» What to work on
Look through the entries below and extract exactly the lines from the one containing "ATOM 86 C CA" through the one containing "ATOM 145 C C", ends included.

[Items from a dataset]
• • • • • • •
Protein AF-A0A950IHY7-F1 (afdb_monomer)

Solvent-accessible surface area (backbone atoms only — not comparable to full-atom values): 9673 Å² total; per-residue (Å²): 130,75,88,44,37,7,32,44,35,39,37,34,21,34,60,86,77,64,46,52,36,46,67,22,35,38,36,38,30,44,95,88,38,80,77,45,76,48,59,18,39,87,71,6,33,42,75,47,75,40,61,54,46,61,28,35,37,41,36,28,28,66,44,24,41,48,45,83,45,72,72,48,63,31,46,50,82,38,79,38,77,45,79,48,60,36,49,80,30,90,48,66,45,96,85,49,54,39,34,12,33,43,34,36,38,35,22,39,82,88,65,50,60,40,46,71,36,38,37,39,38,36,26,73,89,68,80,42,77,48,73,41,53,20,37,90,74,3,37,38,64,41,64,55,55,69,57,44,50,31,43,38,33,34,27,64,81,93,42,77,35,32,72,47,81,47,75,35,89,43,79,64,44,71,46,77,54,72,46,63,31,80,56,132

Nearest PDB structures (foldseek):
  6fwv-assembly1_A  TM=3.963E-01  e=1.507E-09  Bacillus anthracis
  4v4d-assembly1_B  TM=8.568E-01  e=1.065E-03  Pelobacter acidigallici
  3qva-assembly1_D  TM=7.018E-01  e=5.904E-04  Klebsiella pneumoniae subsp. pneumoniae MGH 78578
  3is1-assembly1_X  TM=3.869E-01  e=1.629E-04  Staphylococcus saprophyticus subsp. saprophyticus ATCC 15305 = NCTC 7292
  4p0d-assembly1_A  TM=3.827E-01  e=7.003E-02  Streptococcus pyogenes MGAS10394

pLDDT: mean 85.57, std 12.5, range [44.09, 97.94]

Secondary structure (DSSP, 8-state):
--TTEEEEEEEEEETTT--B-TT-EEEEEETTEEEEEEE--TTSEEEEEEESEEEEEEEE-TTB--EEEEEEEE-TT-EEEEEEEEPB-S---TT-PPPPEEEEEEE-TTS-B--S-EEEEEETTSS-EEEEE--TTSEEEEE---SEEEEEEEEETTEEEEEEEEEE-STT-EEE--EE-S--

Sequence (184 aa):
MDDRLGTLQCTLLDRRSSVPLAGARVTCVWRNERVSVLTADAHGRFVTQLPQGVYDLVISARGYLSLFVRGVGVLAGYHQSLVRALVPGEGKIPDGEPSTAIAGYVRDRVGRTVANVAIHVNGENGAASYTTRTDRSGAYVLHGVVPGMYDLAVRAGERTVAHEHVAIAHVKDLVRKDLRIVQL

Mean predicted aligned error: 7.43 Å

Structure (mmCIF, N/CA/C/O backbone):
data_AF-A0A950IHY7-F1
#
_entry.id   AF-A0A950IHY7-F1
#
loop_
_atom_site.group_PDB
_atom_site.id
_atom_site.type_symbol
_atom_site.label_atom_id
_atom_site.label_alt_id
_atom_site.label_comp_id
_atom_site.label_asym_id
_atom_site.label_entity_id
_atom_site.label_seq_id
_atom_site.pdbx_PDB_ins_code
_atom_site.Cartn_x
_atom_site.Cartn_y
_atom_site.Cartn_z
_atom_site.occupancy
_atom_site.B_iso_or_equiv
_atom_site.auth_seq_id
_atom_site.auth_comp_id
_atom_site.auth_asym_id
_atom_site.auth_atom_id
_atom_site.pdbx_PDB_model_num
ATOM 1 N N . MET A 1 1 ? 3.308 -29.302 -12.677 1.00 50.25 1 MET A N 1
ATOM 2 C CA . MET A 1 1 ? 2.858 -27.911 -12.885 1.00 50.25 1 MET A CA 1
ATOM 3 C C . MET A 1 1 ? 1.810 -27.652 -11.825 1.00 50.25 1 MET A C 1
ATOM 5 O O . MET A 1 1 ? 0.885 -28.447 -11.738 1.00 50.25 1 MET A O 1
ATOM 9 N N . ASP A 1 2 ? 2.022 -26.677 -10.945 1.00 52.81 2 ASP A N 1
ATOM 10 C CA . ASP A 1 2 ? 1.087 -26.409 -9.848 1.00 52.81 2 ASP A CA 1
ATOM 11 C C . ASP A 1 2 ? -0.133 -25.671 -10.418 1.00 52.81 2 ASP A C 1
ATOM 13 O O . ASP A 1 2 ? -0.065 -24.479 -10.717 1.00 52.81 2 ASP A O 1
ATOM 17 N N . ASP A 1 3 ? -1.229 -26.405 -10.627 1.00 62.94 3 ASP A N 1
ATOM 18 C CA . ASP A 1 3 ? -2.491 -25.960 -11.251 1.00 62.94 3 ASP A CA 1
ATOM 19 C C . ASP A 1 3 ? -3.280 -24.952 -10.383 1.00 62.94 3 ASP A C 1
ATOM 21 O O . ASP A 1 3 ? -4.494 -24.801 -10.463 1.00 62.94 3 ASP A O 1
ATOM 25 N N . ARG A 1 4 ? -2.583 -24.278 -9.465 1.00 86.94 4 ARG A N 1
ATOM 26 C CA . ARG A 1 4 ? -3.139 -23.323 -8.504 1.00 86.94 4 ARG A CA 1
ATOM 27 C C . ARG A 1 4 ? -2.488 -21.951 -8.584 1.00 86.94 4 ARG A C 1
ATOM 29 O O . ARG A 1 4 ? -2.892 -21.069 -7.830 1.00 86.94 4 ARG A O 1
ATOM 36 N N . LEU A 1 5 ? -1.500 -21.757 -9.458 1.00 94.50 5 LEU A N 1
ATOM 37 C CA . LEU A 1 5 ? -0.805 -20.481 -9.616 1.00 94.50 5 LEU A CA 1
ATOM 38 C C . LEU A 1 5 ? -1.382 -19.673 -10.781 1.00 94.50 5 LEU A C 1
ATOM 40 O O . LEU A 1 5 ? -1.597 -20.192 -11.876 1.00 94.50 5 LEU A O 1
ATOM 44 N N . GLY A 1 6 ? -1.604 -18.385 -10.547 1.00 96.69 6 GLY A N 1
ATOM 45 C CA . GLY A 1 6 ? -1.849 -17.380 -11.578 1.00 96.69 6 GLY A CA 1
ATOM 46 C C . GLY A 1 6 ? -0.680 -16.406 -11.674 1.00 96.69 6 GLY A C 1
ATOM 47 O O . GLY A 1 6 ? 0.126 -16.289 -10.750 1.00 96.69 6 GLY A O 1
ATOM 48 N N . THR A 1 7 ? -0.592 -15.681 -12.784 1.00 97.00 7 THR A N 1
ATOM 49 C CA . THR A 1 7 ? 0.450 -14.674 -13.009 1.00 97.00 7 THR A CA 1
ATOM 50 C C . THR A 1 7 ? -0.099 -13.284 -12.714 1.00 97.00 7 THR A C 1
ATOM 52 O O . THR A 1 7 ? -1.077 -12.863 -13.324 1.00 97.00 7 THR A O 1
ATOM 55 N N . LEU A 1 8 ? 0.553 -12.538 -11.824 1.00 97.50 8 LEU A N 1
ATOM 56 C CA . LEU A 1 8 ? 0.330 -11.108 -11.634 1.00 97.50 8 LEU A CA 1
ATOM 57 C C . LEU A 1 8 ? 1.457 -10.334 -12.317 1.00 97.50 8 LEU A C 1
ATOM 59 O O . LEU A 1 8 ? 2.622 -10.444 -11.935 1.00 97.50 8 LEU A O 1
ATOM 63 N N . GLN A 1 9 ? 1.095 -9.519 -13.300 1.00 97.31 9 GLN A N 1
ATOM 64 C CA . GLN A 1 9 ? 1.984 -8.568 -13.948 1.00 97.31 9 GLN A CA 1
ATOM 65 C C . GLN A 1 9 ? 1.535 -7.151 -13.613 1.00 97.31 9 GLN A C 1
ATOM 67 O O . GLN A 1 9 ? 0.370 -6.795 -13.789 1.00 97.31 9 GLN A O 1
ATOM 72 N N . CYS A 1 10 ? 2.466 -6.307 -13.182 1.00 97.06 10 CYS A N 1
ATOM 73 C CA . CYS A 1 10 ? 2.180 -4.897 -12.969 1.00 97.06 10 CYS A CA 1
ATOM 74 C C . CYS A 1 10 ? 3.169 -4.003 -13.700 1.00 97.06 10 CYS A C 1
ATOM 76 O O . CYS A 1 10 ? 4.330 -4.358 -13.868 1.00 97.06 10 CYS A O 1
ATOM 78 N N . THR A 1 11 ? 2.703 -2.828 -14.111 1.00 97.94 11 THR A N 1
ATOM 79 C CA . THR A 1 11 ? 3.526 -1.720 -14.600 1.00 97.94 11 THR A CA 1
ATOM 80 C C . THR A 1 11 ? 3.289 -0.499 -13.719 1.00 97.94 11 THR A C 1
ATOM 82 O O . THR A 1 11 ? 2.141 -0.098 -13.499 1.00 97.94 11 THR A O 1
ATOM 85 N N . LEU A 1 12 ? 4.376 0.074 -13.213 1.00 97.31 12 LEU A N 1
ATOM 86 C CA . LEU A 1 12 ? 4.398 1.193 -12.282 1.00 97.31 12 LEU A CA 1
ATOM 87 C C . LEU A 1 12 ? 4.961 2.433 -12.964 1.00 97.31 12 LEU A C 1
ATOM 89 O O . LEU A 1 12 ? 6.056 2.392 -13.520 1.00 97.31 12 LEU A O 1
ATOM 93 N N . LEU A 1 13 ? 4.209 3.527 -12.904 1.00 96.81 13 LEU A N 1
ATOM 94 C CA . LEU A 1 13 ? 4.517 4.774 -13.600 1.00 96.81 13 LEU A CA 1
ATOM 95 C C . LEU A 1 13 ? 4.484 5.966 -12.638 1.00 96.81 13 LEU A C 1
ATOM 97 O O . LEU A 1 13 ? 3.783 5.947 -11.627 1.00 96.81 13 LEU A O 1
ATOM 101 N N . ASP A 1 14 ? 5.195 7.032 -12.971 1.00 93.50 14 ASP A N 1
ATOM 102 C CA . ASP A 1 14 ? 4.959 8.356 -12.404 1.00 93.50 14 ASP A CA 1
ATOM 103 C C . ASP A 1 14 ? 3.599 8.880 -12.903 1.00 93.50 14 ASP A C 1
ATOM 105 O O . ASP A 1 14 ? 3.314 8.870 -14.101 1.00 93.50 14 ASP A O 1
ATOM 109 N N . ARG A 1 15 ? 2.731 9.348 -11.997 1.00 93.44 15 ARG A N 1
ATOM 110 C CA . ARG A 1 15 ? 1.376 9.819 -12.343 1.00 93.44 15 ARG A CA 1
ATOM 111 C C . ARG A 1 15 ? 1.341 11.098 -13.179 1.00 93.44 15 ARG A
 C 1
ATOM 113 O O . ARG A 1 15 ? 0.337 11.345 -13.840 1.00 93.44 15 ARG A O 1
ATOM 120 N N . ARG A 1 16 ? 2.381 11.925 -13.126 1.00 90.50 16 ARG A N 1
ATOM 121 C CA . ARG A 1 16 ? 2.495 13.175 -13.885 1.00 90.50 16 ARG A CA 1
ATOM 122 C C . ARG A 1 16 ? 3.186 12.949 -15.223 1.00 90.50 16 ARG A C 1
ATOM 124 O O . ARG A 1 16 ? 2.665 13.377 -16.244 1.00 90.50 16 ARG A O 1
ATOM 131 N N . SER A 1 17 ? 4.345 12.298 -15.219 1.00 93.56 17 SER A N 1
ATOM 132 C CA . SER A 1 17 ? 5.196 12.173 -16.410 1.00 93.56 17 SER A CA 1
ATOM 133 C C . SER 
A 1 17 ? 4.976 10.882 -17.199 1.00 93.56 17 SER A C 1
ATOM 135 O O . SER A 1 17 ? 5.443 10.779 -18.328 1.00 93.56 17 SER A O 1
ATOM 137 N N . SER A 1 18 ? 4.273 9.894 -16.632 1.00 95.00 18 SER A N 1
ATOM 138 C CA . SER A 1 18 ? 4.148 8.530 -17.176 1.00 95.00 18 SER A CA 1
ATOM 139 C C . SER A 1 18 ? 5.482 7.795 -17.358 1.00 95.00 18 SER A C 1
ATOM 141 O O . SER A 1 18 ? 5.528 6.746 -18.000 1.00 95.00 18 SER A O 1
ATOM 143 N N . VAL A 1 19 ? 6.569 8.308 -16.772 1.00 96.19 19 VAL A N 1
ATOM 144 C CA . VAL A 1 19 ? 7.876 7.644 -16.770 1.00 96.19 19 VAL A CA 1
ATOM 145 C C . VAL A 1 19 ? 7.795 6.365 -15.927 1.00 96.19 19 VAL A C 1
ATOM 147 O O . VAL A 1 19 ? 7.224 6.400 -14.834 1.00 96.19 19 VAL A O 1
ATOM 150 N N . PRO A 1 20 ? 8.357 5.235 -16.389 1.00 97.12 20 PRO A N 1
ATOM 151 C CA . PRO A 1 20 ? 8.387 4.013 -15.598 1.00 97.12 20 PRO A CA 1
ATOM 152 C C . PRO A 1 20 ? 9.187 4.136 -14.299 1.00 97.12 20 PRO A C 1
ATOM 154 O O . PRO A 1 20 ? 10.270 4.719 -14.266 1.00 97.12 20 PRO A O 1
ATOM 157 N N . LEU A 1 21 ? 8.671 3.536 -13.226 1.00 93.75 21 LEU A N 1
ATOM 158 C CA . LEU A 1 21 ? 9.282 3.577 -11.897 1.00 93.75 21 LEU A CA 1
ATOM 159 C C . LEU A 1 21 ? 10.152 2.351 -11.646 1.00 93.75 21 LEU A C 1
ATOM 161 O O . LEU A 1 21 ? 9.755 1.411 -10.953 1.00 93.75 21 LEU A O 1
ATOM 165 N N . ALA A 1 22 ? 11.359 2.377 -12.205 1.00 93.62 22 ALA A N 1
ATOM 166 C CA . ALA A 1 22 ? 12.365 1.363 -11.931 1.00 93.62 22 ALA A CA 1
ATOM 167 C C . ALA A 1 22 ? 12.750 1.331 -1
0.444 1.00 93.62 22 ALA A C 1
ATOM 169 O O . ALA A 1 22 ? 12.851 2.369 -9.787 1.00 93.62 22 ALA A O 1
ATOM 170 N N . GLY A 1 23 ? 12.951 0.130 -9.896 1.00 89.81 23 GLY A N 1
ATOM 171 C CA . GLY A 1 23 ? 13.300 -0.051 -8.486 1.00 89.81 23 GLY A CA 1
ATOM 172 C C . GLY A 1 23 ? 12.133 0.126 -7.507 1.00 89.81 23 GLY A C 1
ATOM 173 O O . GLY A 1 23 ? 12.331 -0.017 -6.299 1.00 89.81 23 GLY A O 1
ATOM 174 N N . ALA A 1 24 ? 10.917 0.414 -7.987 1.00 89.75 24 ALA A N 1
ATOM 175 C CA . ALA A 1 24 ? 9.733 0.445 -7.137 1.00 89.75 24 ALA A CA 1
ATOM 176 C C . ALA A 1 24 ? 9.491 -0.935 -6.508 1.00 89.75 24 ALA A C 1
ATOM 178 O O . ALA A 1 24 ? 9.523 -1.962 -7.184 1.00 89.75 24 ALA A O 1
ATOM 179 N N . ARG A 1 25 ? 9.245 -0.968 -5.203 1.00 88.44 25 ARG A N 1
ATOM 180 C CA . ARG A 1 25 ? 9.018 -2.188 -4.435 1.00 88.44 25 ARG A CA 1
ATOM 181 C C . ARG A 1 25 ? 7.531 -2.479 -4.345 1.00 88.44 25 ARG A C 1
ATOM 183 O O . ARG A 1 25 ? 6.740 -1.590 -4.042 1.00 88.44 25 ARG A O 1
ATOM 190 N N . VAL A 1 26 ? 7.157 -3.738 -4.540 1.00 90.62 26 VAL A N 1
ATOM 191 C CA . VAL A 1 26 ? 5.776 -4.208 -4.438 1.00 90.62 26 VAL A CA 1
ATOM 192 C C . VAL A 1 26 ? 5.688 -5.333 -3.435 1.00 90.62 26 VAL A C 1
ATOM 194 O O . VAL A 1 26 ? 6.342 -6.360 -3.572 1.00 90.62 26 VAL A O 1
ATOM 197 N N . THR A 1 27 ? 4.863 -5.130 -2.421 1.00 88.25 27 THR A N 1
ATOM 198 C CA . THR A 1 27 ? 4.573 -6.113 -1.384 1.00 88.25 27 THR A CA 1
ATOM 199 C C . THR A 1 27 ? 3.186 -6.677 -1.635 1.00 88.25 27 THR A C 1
• • • • • • •
» Exercise response
ATOM 86 C CA . LEU A 1 12 ? 4.398 1.193 -12.282 1.00 97.31 12 LEU A CA 1
ATOM 87 C C . LEU A 1 12 ? 4.961 2.433 -12.964 1.00 97.31 12 LEU A C 1
ATOM 89 O O . LEU A 1 12 ? 6.056 2.392 -13.520 1.00 97.31 12 LEU A O 1
ATOM 93 N N . LEU A 1 13 ? 4.209 3.527 -12.904 1.00 96.81 13 LEU A N 1
ATOM 94 C CA . LEU A 1 13 ? 4.517 4.774 -13.600 1.00 96.81 13 LEU A CA 1
ATOM 95 C C . LEU A 1 13 ? 4.484 5.966 -12.638 1.00 96.81 13 LEU A C 1
ATOM 97 O O . LEU A 1 13 ? 3.783 5.947 -11.627 1.00 96.81 13 LEU A O 1
ATOM 101 N N . ASP A 1 14 ? 5.195 7.032 -12.971 1.00 93.50 14 ASP A N 1
ATOM 102 C CA . ASP A 1 14 ? 4.959 8.356 -12.404 1.00 93.50 14 ASP A CA 1
ATOM 103 C C . ASP A 1 14 ? 3.599 8.880 -12.903 1.00 93.50 14 ASP A C 1
ATOM 105 O O . ASP A 1 14 ? 3.314 8.870 -14.101 1.00 93.50 14 ASP A O 1
ATOM 109 N N . ARG A 1 15 ? 2.731 9.348 -11.997 1.00 93.44 15 ARG A N 1
ATOM 110 C CA . ARG A 1 15 ? 1.376 9.819 -12.343 1.00 93.44 15 ARG A CA 1
ATOM 111 C C . ARG A 1 15 ? 1.341 11.098 -13.179 1.00 93.44 15 ARG A
 C 1
ATOM 113 O O . ARG A 1 15 ? 0.337 11.345 -13.840 1.00 93.44 15 ARG A O 1
ATOM 120 N N . ARG A 1 16 ? 2.381 11.925 -13.126 1.00 90.50 16 ARG A N 1
ATOM 121 C CA . ARG A 1 16 ? 2.495 13.175 -13.885 1.00 90.50 16 ARG A CA 1
ATOM 122 C C . ARG A 1 16 ? 3.186 12.949 -15.223 1.00 90.50 16 ARG A C 1
ATOM 124 O O . ARG A 1 16 ? 2.665 13.377 -16.244 1.00 90.50 16 ARG A O 1
ATOM 131 N N . SER A 1 17 ? 4.345 12.298 -15.219 1.00 93.56 17 SER A N 1
ATOM 132 C CA . SER A 1 17 ? 5.196 12.173 -16.410 1.00 93.56 17 SER A CA 1
ATOM 133 C C . SER 
A 1 17 ? 4.976 10.882 -17.199 1.00 93.56 17 SER A C 1
ATOM 135 O O . SER A 1 17 ? 5.443 10.779 -18.328 1.00 93.56 17 SER A O 1
ATOM 137 N N . SER A 1 18 ? 4.273 9.894 -16.632 1.00 95.00 18 SER A N 1
ATOM 138 C CA . SER A 1 18 ? 4.148 8.530 -17.176 1.00 95.00 18 SER A CA 1
ATOM 139 C C . SER A 1 18 ? 5.482 7.795 -17.358 1.00 95.00 18 SER A C 1
ATOM 141 O O . SER A 1 18 ? 5.528 6.746 -18.000 1.00 95.00 18 SER A O 1
ATOM 143 N N . VAL A 1 19 ? 6.569 8.308 -16.772 1.00 96.19 19 VAL A N 1
ATOM 144 C CA . VAL A 1 19 ? 7.876 7.644 -16.770 1.00 96.19 19 VAL A CA 1
ATOM 145 C C . VAL A 1 19 ? 7.795 6.365 -15.927 1.00 96.19 19 VAL A C 1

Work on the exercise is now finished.